Passing a WaitGroup to a function changes behavior, why?

I have 3 merge sort implementations:

MergeSort: simple one without concurrency;

MergeSortSmart: with concurrency limited by buffered channel size limit. If buffer is full, calls the simple implementation;

MergeSortSmartBug: same strategy as the previous one, but with a small "refactor", passing wg pointer to a function reducing code duplication.

The first two works as expected, but the third one returns an empty slice instead of the sorted input. I couldn't understand what happened and found no answers as well.

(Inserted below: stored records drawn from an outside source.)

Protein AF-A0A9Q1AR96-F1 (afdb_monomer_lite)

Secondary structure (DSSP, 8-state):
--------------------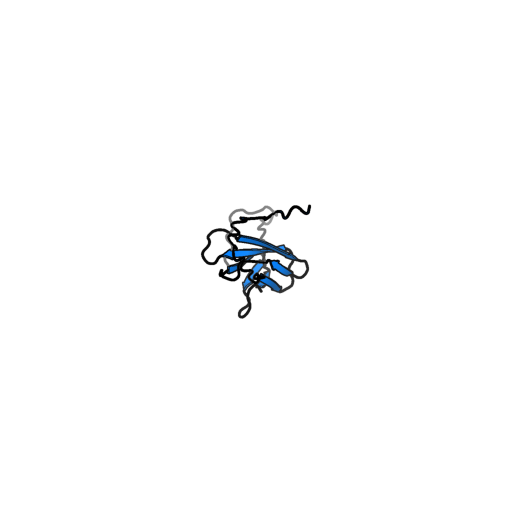PPEEEEEEEES--TTPEEEEEETT-SS-SEEEE--TTSEEEEEEE-TTS-EEEEEE-TTEEEEEPTT-SS-EEEEEPPP-----B-TTSPBPS-PPPP-

Sequence (119 aa):
MEMVISGESCPGKLIEIHGKAGLFLEGTVHPELEGVEIVIREKGAPTPLITVFTDDKGSYSVGPLHSDLEYTITAQKEGFVLSAVEGTVGDFKAFALAGVTFEIKSEEDHPLAGVLLLS

Structure (mmCIF, N/CA/C/O backbone):
data_AF-A0A9Q1AR96-F1
#
_entry.id   AF-A0A9Q1AR96-F1
#
loop_
_atom_site.group_PDB
_atom_site.id
_atom_site.type_symbol
_atom_site.label_atom_id
_atom_site.label_alt_id
_atom_site.label_comp_id
_atom_site.label_asym_id
_atom_site.label_entity_id
_atom_site.label_seq_id
_atom_site.pdbx_PDB_ins_code
_atom_site.Cartn_x
_atom_site.Cartn_y
_atom_site.Cartn_z
_atom_site.occupancy
_atom_site.B_iso_or_equiv
_atom_site.auth_seq_id
_atom_site.auth_comp_id
_atom_site.auth_asym_id
_atom_site.auth_atom_id
_atom_site.pdbx_PDB_model_num
ATOM 1 N N . MET A 1 1 ? 15.186 6.553 -72.861 1.00 40.62 1 MET A N 1
ATOM 2 C CA . MET A 1 1 ? 16.120 7.357 -72.051 1.00 40.62 1 MET A CA 1
ATOM 3 C C . MET A 1 1 ? 15.582 7.301 -70.639 1.00 40.62 1 MET A C 1
ATOM 5 O O . MET A 1 1 ? 14.620 7.992 -70.340 1.00 40.62 1 MET A O 1
ATOM 9 N N . GLU A 1 2 ? 16.079 6.356 -69.850 1.00 47.88 2 GLU A N 1
ATOM 10 C CA . GLU A 1 2 ? 15.616 6.144 -68.478 1.00 47.88 2 GLU A CA 1
ATOM 11 C C . GLU A 1 2 ? 16.534 6.921 -67.535 1.00 47.88 2 GLU A C 1
ATOM 13 O O . GLU A 1 2 ? 17.758 6.817 -67.614 1.00 47.88 2 GLU A O 1
ATOM 18 N N . MET A 1 3 ? 15.928 7.774 -66.712 1.00 46.91 3 MET A N 1
ATOM 19 C CA . MET A 1 3 ? 16.613 8.602 -65.730 1.00 46.91 3 MET A CA 1
ATOM 20 C C . MET A 1 3 ? 16.763 7.790 -64.446 1.00 46.91 3 MET A C 1
ATOM 22 O O . MET A 1 3 ? 15.788 7.549 -63.739 1.00 46.91 3 MET A O 1
ATOM 26 N N . VAL A 1 4 ? 17.990 7.366 -64.154 1.00 59.00 4 VAL A N 1
ATOM 27 C CA . VAL A 1 4 ? 18.334 6.732 -62.881 1.00 59.00 4 VAL A CA 1
ATOM 28 C C . VAL A 1 4 ? 18.563 7.850 -61.868 1.00 59.00 4 VAL A C 1
ATOM 30 O O . VAL A 1 4 ? 19.518 8.615 -61.982 1.00 59.00 4 VAL A O 1
ATOM 33 N N . ILE A 1 5 ? 17.647 7.994 -60.914 1.00 58.78 5 ILE A N 1
ATOM 34 C CA . ILE A 1 5 ? 17.784 8.947 -59.812 1.00 58.78 5 ILE A CA 1
ATOM 35 C C . ILE A 1 5 ? 18.606 8.242 -58.728 1.00 58.78 5 ILE A C 1
ATOM 37 O O . ILE A 1 5 ? 18.076 7.406 -57.997 1.00 58.78 5 ILE A O 1
ATOM 41 N N . SER A 1 6 ? 19.903 8.546 -58.634 1.00 57.91 6 SER A N 1
ATOM 42 C CA . SER A 1 6 ? 20.721 8.128 -57.488 1.00 57.91 6 SER A CA 1
ATOM 43 C C . SER A 1 6 ? 20.313 8.942 -56.260 1.00 57.91 6 SER A C 1
ATOM 45 O O . SER A 1 6 ? 20.640 10.122 -56.141 1.00 57.91 6 SER A O 1
ATOM 47 N N . GLY A 1 7 ? 19.562 8.312 -55.357 1.00 58.25 7 GLY A N 1
ATOM 48 C CA . GLY A 1 7 ? 19.248 8.849 -54.035 1.00 58.25 7 GLY A CA 1
ATOM 49 C C . GLY A 1 7 ? 20.448 8.697 -53.107 1.00 58.25 7 GLY A C 1
ATOM 50 O O . GLY A 1 7 ? 20.532 7.730 -52.355 1.00 58.25 7 GLY A O 1
ATOM 51 N N . GLU A 1 8 ? 21.391 9.631 -53.179 1.00 63.59 8 GLU A N 1
ATOM 52 C CA . GLU A 1 8 ? 22.559 9.636 -52.302 1.00 63.59 8 GLU A CA 1
ATOM 53 C C . GLU A 1 8 ? 22.333 10.549 -51.091 1.00 63.59 8 GLU A C 1
ATOM 55 O O . GLU A 1 8 ? 21.956 11.712 -51.218 1.00 63.59 8 GLU A O 1
ATOM 60 N N . SER A 1 9 ? 22.657 9.998 -49.918 1.00 58.69 9 SER A N 1
ATOM 61 C CA . SER A 1 9 ? 22.816 10.664 -48.621 1.00 58.69 9 SER A CA 1
ATOM 62 C C . SER A 1 9 ? 21.551 10.884 -47.782 1.00 58.69 9 SER A C 1
ATOM 64 O O . SER A 1 9 ? 21.133 12.002 -47.491 1.00 58.69 9 SER A O 1
ATOM 66 N N . CYS A 1 10 ? 21.004 9.783 -47.261 1.00 60.69 10 CYS A N 1
ATOM 67 C CA . CYS A 1 10 ? 20.430 9.814 -45.920 1.00 60.69 10 CYS A CA 1
ATOM 68 C C . CYS A 1 10 ? 21.578 9.530 -44.933 1.00 60.69 10 CYS A C 1
ATOM 70 O O . CYS A 1 10 ? 22.032 8.383 -44.883 1.00 60.69 10 CYS A O 1
ATOM 72 N N . PRO A 1 11 ? 22.095 10.506 -44.156 1.00 63.47 11 PRO A N 1
ATOM 73 C CA . PRO A 1 11 ? 22.956 10.209 -43.018 1.00 63.47 11 PRO A CA 1
ATOM 74 C C . PRO A 1 11 ? 22.077 9.603 -41.920 1.00 63.47 11 PRO A C 1
ATOM 76 O O . PRO A 1 11 ? 21.712 10.247 -40.939 1.00 63.47 11 PRO A O 1
ATOM 79 N N . GLY A 1 12 ? 21.671 8.354 -42.137 1.00 59.03 12 GLY A N 1
ATOM 80 C CA . GLY A 1 12 ? 20.897 7.570 -41.198 1.00 59.03 12 GLY A CA 1
ATOM 81 C C . GLY A 1 12 ? 21.793 7.210 -40.030 1.00 59.03 12 GLY A C 1
ATOM 82 O O . GLY A 1 12 ? 22.369 6.127 -39.996 1.00 59.03 12 GLY A O 1
ATOM 83 N N . LYS A 1 13 ? 21.935 8.119 -39.063 1.00 63.94 13 LYS A N 1
ATOM 84 C CA . LYS A 1 13 ? 22.362 7.716 -37.729 1.00 63.94 13 LYS A CA 1
ATOM 85 C C . LYS A 1 13 ? 21.272 6.779 -37.224 1.00 63.94 13 LYS A C 1
ATOM 87 O O . LYS A 1 13 ? 20.207 7.231 -36.813 1.00 63.94 13 LYS A O 1
ATOM 92 N N . LEU A 1 14 ? 21.521 5.478 -37.349 1.00 66.31 14 LEU A N 1
ATOM 93 C CA . LEU A 1 14 ? 20.700 4.430 -36.766 1.00 66.31 14 LEU A CA 1
ATOM 94 C C . LEU A 1 14 ? 20.741 4.655 -35.256 1.00 66.31 14 LEU A C 1
ATOM 96 O O . LEU A 1 14 ? 21.736 4.370 -34.594 1.00 66.31 14 LEU A O 1
ATOM 100 N N . ILE A 1 15 ? 19.699 5.287 -34.729 1.00 68.88 15 ILE A N 1
ATOM 101 C CA . ILE A 1 15 ? 19.472 5.326 -33.294 1.00 68.88 15 ILE A CA 1
ATOM 102 C C . ILE A 1 15 ? 19.000 3.918 -32.949 1.00 68.88 15 ILE A C 1
ATOM 104 O O . ILE A 1 15 ? 17.937 3.493 -33.399 1.00 68.88 15 I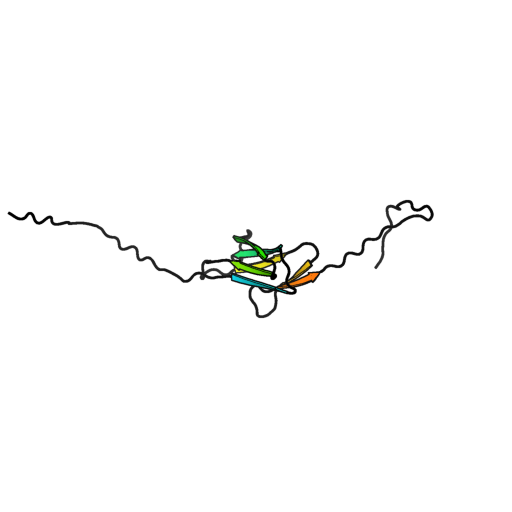LE A O 1
ATOM 108 N N . GLU A 1 16 ? 19.812 3.174 -32.207 1.00 73.56 16 GLU A N 1
ATOM 109 C CA . GLU A 1 16 ? 19.372 1.904 -31.645 1.00 73.56 16 GLU A CA 1
ATOM 110 C C . GLU A 1 16 ? 18.316 2.189 -30.576 1.00 73.56 16 GLU A C 1
ATOM 112 O O . GLU A 1 16 ? 18.603 2.774 -29.530 1.00 73.56 16 GLU A O 1
ATOM 117 N N . ILE A 1 17 ? 17.074 1.807 -30.863 1.00 73.38 17 ILE A N 1
ATOM 118 C CA . ILE A 1 17 ? 15.978 1.861 -29.901 1.00 73.38 17 ILE A CA 1
ATOM 119 C C . ILE A 1 17 ? 15.943 0.509 -29.197 1.00 73.38 17 ILE A C 1
ATOM 121 O O . ILE A 1 17 ? 15.558 -0.501 -29.785 1.00 73.38 17 ILE A O 1
ATOM 125 N N . HIS A 1 18 ? 16.344 0.496 -27.930 1.00 78.62 18 HIS A N 1
ATOM 126 C CA . HIS A 1 18 ? 16.252 -0.684 -27.078 1.00 78.62 18 HIS A CA 1
ATOM 127 C C . HIS A 1 18 ? 14.904 -0.668 -26.354 1.00 78.62 18 HIS A C 1
ATOM 129 O O . HIS A 1 18 ? 14.660 0.173 -25.491 1.00 78.62 18 HIS A O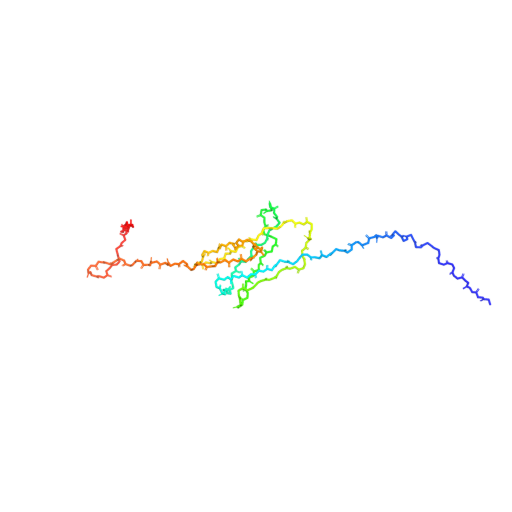 1
ATOM 135 N N . GLY A 1 19 ? 14.006 -1.578 -26.729 1.00 75.94 19 GLY A N 1
ATOM 136 C CA . GLY A 1 19 ? 12.756 -1.800 -26.005 1.00 75.94 19 GLY A CA 1
ATOM 137 C C . GLY A 1 19 ? 13.001 -2.651 -24.761 1.00 75.94 19 GLY A C 1
ATOM 138 O O . GLY A 1 19 ? 13.673 -3.678 -24.841 1.00 75.94 19 GLY A O 1
ATOM 139 N N . LYS A 1 20 ? 12.441 -2.251 -23.617 1.00 84.56 20 LYS A N 1
ATOM 140 C CA . LYS A 1 20 ? 12.506 -3.021 -22.369 1.00 84.56 20 LYS A CA 1
ATOM 141 C C . LYS A 1 20 ? 11.103 -3.348 -21.870 1.00 84.56 20 LYS A C 1
ATOM 143 O O . LYS A 1 20 ? 10.194 -2.533 -22.008 1.00 84.56 20 LYS A O 1
ATOM 148 N N . ALA A 1 21 ? 10.939 -4.526 -21.268 1.00 87.12 21 ALA A N 1
ATOM 149 C CA . ALA A 1 21 ? 9.704 -4.881 -20.584 1.00 87.12 21 ALA A CA 1
ATOM 150 C C . ALA A 1 21 ? 9.439 -3.914 -19.416 1.00 87.12 21 ALA A C 1
ATOM 152 O O . ALA A 1 21 ? 10.322 -3.652 -18.588 1.00 87.12 21 ALA A O 1
ATOM 153 N N . GLY A 1 22 ? 8.217 -3.387 -19.377 1.00 90.38 22 GLY A N 1
ATOM 154 C CA . GLY A 1 22 ? 7.729 -2.563 -18.280 1.00 90.38 22 GLY A CA 1
ATOM 155 C C . GLY A 1 22 ? 7.383 -3.397 -17.051 1.00 90.38 22 GLY A C 1
ATOM 156 O O . GLY A 1 22 ? 6.995 -4.558 -17.169 1.00 90.38 22 GLY A O 1
ATOM 157 N N . LEU A 1 23 ? 7.526 -2.792 -15.877 1.00 94.12 23 LEU A N 1
ATOM 158 C CA . LEU A 1 23 ? 7.126 -3.375 -14.602 1.00 94.12 23 LEU A CA 1
ATOM 159 C C . LEU A 1 23 ? 5.670 -3.011 -14.294 1.00 94.12 23 LEU A C 1
ATOM 161 O O . LEU A 1 23 ? 5.310 -1.837 -14.352 1.00 94.12 23 LEU A O 1
ATOM 165 N N . PHE A 1 24 ? 4.859 -3.999 -13.934 1.00 95.31 24 PHE A N 1
ATOM 166 C CA . PHE A 1 24 ? 3.532 -3.781 -13.361 1.00 95.31 24 PHE A CA 1
ATOM 167 C C . PHE A 1 24 ? 3.599 -4.034 -11.858 1.00 95.31 24 PHE A C 1
ATOM 169 O O . PHE A 1 24 ? 4.208 -5.011 -11.421 1.00 95.31 24 PHE A O 1
ATOM 176 N N . LEU A 1 25 ? 3.019 -3.126 -11.078 1.00 96.75 25 LEU A N 1
ATOM 177 C CA . LEU A 1 25 ? 2.873 -3.263 -9.635 1.00 96.75 25 LEU A CA 1
ATOM 178 C C . LEU A 1 25 ? 1.398 -3.477 -9.335 1.00 96.75 25 LEU A C 1
ATOM 180 O O . LEU A 1 25 ? 0.572 -2.607 -9.610 1.00 96.75 25 LEU A O 1
ATOM 184 N N . GLU A 1 26 ? 1.089 -4.636 -8.775 1.00 97.69 26 GLU A N 1
ATOM 185 C CA . GLU A 1 26 ? -0.272 -5.100 -8.534 1.00 97.69 26 GLU A CA 1
ATOM 186 C C . GLU A 1 26 ? -0.368 -5.619 -7.107 1.00 97.69 26 GLU A C 1
ATOM 188 O O . GLU A 1 26 ? 0.627 -6.083 -6.548 1.00 97.69 26 GLU A O 1
ATOM 193 N N . GLY A 1 27 ? -1.550 -5.518 -6.515 1.00 98.12 27 GLY A N 1
ATOM 194 C CA . GLY A 1 27 ? -1.767 -5.979 -5.155 1.00 98.12 27 GLY A CA 1
ATOM 195 C C . GLY A 1 27 ? -3.225 -5.915 -4.741 1.00 98.12 27 GLY A C 1
ATOM 196 O O . GLY A 1 27 ? -4.088 -5.387 -5.449 1.00 98.12 27 GLY A O 1
ATOM 197 N N . THR A 1 28 ? -3.484 -6.479 -3.570 1.00 98.56 28 THR A N 1
ATOM 198 C CA . THR A 1 28 ? -4.819 -6.652 -3.006 1.00 98.56 28 THR A CA 1
ATOM 199 C C . THR A 1 28 ? -4.860 -6.263 -1.533 1.00 98.56 28 THR A C 1
ATOM 201 O O . THR A 1 28 ? -3.892 -6.412 -0.784 1.00 98.56 28 THR A O 1
ATOM 204 N N . VAL A 1 29 ? -6.005 -5.750 -1.093 1.00 98.75 29 VAL A N 1
ATOM 205 C CA . VAL A 1 29 ? -6.283 -5.466 0.315 1.00 98.75 29 VAL A CA 1
ATOM 206 C C . VAL A 1 29 ? -7.251 -6.509 0.858 1.00 98.75 29 VAL A C 1
ATOM 208 O O . VAL A 1 29 ? -8.299 -6.764 0.265 1.00 98.75 29 VAL A O 1
ATOM 211 N N . HIS A 1 30 ? -6.911 -7.091 2.011 1.00 97.69 30 HIS A N 1
ATOM 212 C CA . HIS A 1 30 ? -7.721 -8.101 2.686 1.00 97.69 30 HIS A CA 1
ATOM 213 C C . HIS A 1 30 ? -8.102 -7.695 4.125 1.00 97.69 30 HIS A C 1
ATOM 215 O O . HIS A 1 30 ? -7.213 -7.381 4.921 1.00 97.69 30 HIS A O 1
ATOM 221 N N . PRO A 1 31 ? -9.392 -7.759 4.516 1.00 97.06 31 PRO A N 1
ATOM 222 C CA . PRO A 1 31 ? -10.549 -8.099 3.677 1.00 97.06 31 PRO A CA 1
ATOM 223 C C . PRO A 1 31 ? -10.754 -7.091 2.534 1.00 97.06 31 PRO A C 1
ATOM 225 O O . PRO A 1 31 ? -10.190 -5.999 2.582 1.00 97.06 31 PRO A O 1
ATOM 228 N N . GLU A 1 32 ? -11.525 -7.486 1.515 1.00 98.19 32 GLU A N 1
ATOM 229 C CA . GLU A 1 32 ? -11.790 -6.661 0.326 1.00 98.19 32 GLU A CA 1
ATOM 230 C C . GLU A 1 32 ? -12.302 -5.279 0.745 1.00 98.19 32 GLU A C 1
ATOM 232 O O . GLU A 1 32 ? -13.250 -5.158 1.528 1.00 98.19 32 GLU A O 1
ATOM 237 N N . LEU A 1 33 ? -11.629 -4.231 0.268 1.00 97.88 33 LEU A N 1
ATOM 238 C CA . LEU A 1 33 ? -11.899 -2.864 0.688 1.00 97.88 33 LEU A CA 1
ATOM 239 C C . LEU A 1 33 ? -11.658 -1.891 -0.464 1.00 97.88 33 LEU A C 1
ATOM 241 O O . LEU A 1 33 ? -10.515 -1.627 -0.832 1.00 97.88 33 LEU A O 1
ATOM 245 N N . GLU A 1 34 ? -12.740 -1.326 -0.990 1.00 98.44 34 GLU A N 1
ATOM 246 C CA . GLU A 1 34 ? -12.711 -0.293 -2.031 1.00 98.44 34 GLU A CA 1
ATOM 247 C C . GLU A 1 34 ? -12.169 1.035 -1.507 1.00 98.44 34 GLU A C 1
ATOM 249 O O . GLU A 1 34 ? -12.380 1.388 -0.344 1.00 98.44 34 GLU A O 1
ATOM 254 N N . GLY A 1 35 ? -11.500 1.810 -2.359 1.00 98.38 35 GLY A N 1
ATOM 255 C CA . GLY A 1 35 ? -11.108 3.180 -2.038 1.00 98.38 35 GLY A CA 1
ATOM 256 C C . GLY A 1 35 ? -9.977 3.284 -1.015 1.00 98.38 35 GLY A C 1
ATOM 257 O O . GLY A 1 35 ? -9.846 4.311 -0.352 1.00 98.38 35 GLY A O 1
ATOM 258 N N . VAL A 1 36 ? -9.176 2.232 -0.842 1.00 98.69 36 VAL A N 1
ATOM 259 C CA . VAL A 1 36 ? -7.896 2.330 -0.133 1.00 98.69 36 VAL A CA 1
ATOM 260 C C . VAL A 1 36 ? -6.923 3.067 -1.036 1.00 98.69 36 VAL A C 1
ATOM 262 O O . VAL A 1 36 ? -6.734 2.678 -2.185 1.00 98.69 36 VAL A O 1
ATOM 265 N N . GLU A 1 37 ? -6.303 4.122 -0.521 1.00 98.69 37 GLU A N 1
ATOM 266 C CA . GLU A 1 37 ? -5.297 4.874 -1.257 1.00 98.69 37 GLU A CA 1
ATOM 267 C C . GLU A 1 37 ? -3.968 4.12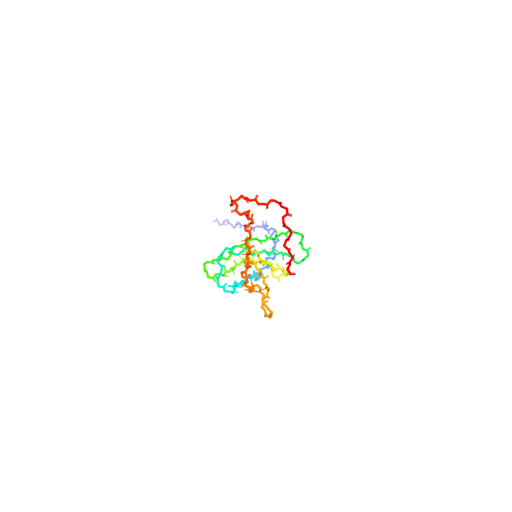0 -1.224 1.00 98.69 37 GLU A C 1
ATOM 269 O O . GLU A 1 37 ? -3.376 3.914 -0.162 1.00 98.69 37 GLU A O 1
ATOM 274 N N . ILE A 1 38 ? -3.491 3.727 -2.397 1.00 98.62 38 ILE A N 1
ATOM 275 C CA . ILE A 1 38 ? -2.201 3.089 -2.613 1.00 98.62 38 ILE A CA 1
ATOM 276 C C . ILE A 1 38 ? -1.244 4.130 -3.179 1.00 98.62 38 ILE A C 1
ATOM 278 O O . ILE A 1 38 ? -1.468 4.703 -4.247 1.00 98.62 38 ILE A O 1
ATOM 282 N N . VAL A 1 39 ? -0.154 4.362 -2.457 1.00 98.19 39 VAL A N 1
ATOM 283 C CA . VAL A 1 39 ? 0.864 5.353 -2.794 1.00 98.19 39 VAL A CA 1
ATOM 284 C C . VAL A 1 39 ? 2.155 4.637 -3.152 1.00 98.19 39 VAL A C 1
ATOM 286 O O . VAL A 1 39 ? 2.707 3.884 -2.349 1.00 98.19 39 VAL A O 1
ATOM 289 N N . ILE A 1 40 ? 2.649 4.906 -4.356 1.00 97.81 40 ILE A N 1
ATOM 290 C CA . ILE A 1 40 ? 3.843 4.285 -4.924 1.00 97.81 40 ILE A CA 1
ATOM 291 C C . ILE A 1 40 ? 4.907 5.355 -5.119 1.00 97.81 40 ILE A C 1
ATOM 293 O O . ILE A 1 40 ? 4.653 6.426 -5.677 1.00 97.81 40 ILE A O 1
ATOM 297 N N . ARG A 1 41 ? 6.115 5.065 -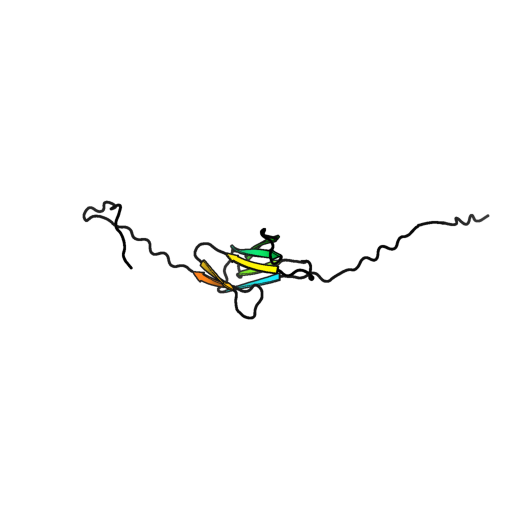4.646 1.00 97.31 41 ARG A N 1
ATOM 298 C CA . ARG A 1 41 ? 7.276 5.958 -4.697 1.00 97.31 41 ARG A CA 1
ATOM 299 C C . ARG A 1 41 ? 8.456 5.218 -5.274 1.00 97.31 41 ARG A C 1
ATOM 301 O O . ARG A 1 41 ? 8.637 4.041 -4.987 1.00 97.31 41 ARG A O 1
ATOM 308 N N . GLU A 1 42 ? 9.298 5.915 -6.021 1.00 96.44 42 GLU A N 1
ATOM 309 C CA . GLU A 1 42 ? 10.664 5.435 -6.214 1.00 96.44 42 GLU A CA 1
ATOM 310 C C . GLU A 1 42 ? 11.366 5.408 -4.853 1.00 96.44 42 GLU A C 1
ATOM 312 O O . GLU A 1 42 ? 11.196 6.305 -4.020 1.00 96.44 42 GLU A O 1
ATOM 317 N N . LYS A 1 43 ? 12.124 4.349 -4.589 1.00 94.81 43 LYS A N 1
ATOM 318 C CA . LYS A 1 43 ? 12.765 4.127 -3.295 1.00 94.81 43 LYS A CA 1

Here is the playground link for the code: https://play.golang.org/p/DU1ypbanpVi

package main

import (
    "fmt"
    "math/rand"
    "runtime"
    "sync"
)

type pass struct{}

var semaphore = make(chan pass, runtime.NumCPU())

func main() {
    rand.Seed(10)
    s := make([]int, 16)
    for i := 0; i < 16; i++ {
        s[i] = int(rand.Int31n(1000))
    }

    fmt.Println(s)
    fmt.Println(MergeSort(s))
    fmt.Println(MergeSortSmart(s))
    fmt.Println(MergeSortSmartBug(s))
}

func merge(l, r []int) []int {
    tmp := make([]int, 0, len(l)+len(r))
    for len(l) > 0 || len(r) > 0 {
        if len(l) == 0 {
            return append(tmp, r...)
        }
        if len(r) == 0 {
            return append(tmp, l...)
        }
        if l[0] <= r[0] {
            tmp = append(tmp, l[0])
            l = l[1:]
        } else {
            tmp = append(tmp, r[0])
            r = r[1:]
        }
    }
    return tmp
}

func MergeSort(s []int) []int {
    if len(s) <= 1 {
        return s
    }

    n := len(s) / 2

    l := MergeSort(s[:n])
    r := MergeSort(s[n:])

    return merge(l, r)
}

func MergeSortSmart(s []int) []int {
    if len(s) <= 1 {
        return s
    }

    n := len(s) / 2

    var wg sync.WaitGroup
    wg.Add(2)

    var l, r []int
    select {
    case semaphore <- pass{}:
        go func() {
            l = MergeSortSmart(s[:n])
            <-semaphore
            wg.Done()
        }()
    default:
        l = MergeSort(s[:n])
        wg.Done()
    }

    select {
    case semaphore <- pass{}:
        go func() {
            r = MergeSortSmart(s[n:])
            <-semaphore
            wg.Done()
        }()
    default:
        r = MergeSort(s[n:])
        wg.Done()
    }

    wg.Wait()
    return merge(l, r)
}

func MergeSortSmartBug(s []int) []int {
    if len(s) <= 1 {
        return s
    }

    n := len(s) / 2

    var wg sync.WaitGroup
    wg.Add(2)

    l := mergeSmart(s[:n], &wg)
    r := mergeSmart(s[n:], &wg)

    wg.Wait()
    return merge(l, r)
}

func mergeSmart(s []int, wg *sync.WaitGroup) []int {
    var tmp []int
    select {
    case semaphore <- pass{}:
        go func() {
            tmp = MergeSortSmartBug(s)
            <-semaphore
            wg.Done()
        }()
    default:
        tmp = MergeSort(s)
        wg.Done()
    }
    return tmp
}

Why does the Bug version returns an empty slice? How can I refactor the Smart version without doing two selects one after the other?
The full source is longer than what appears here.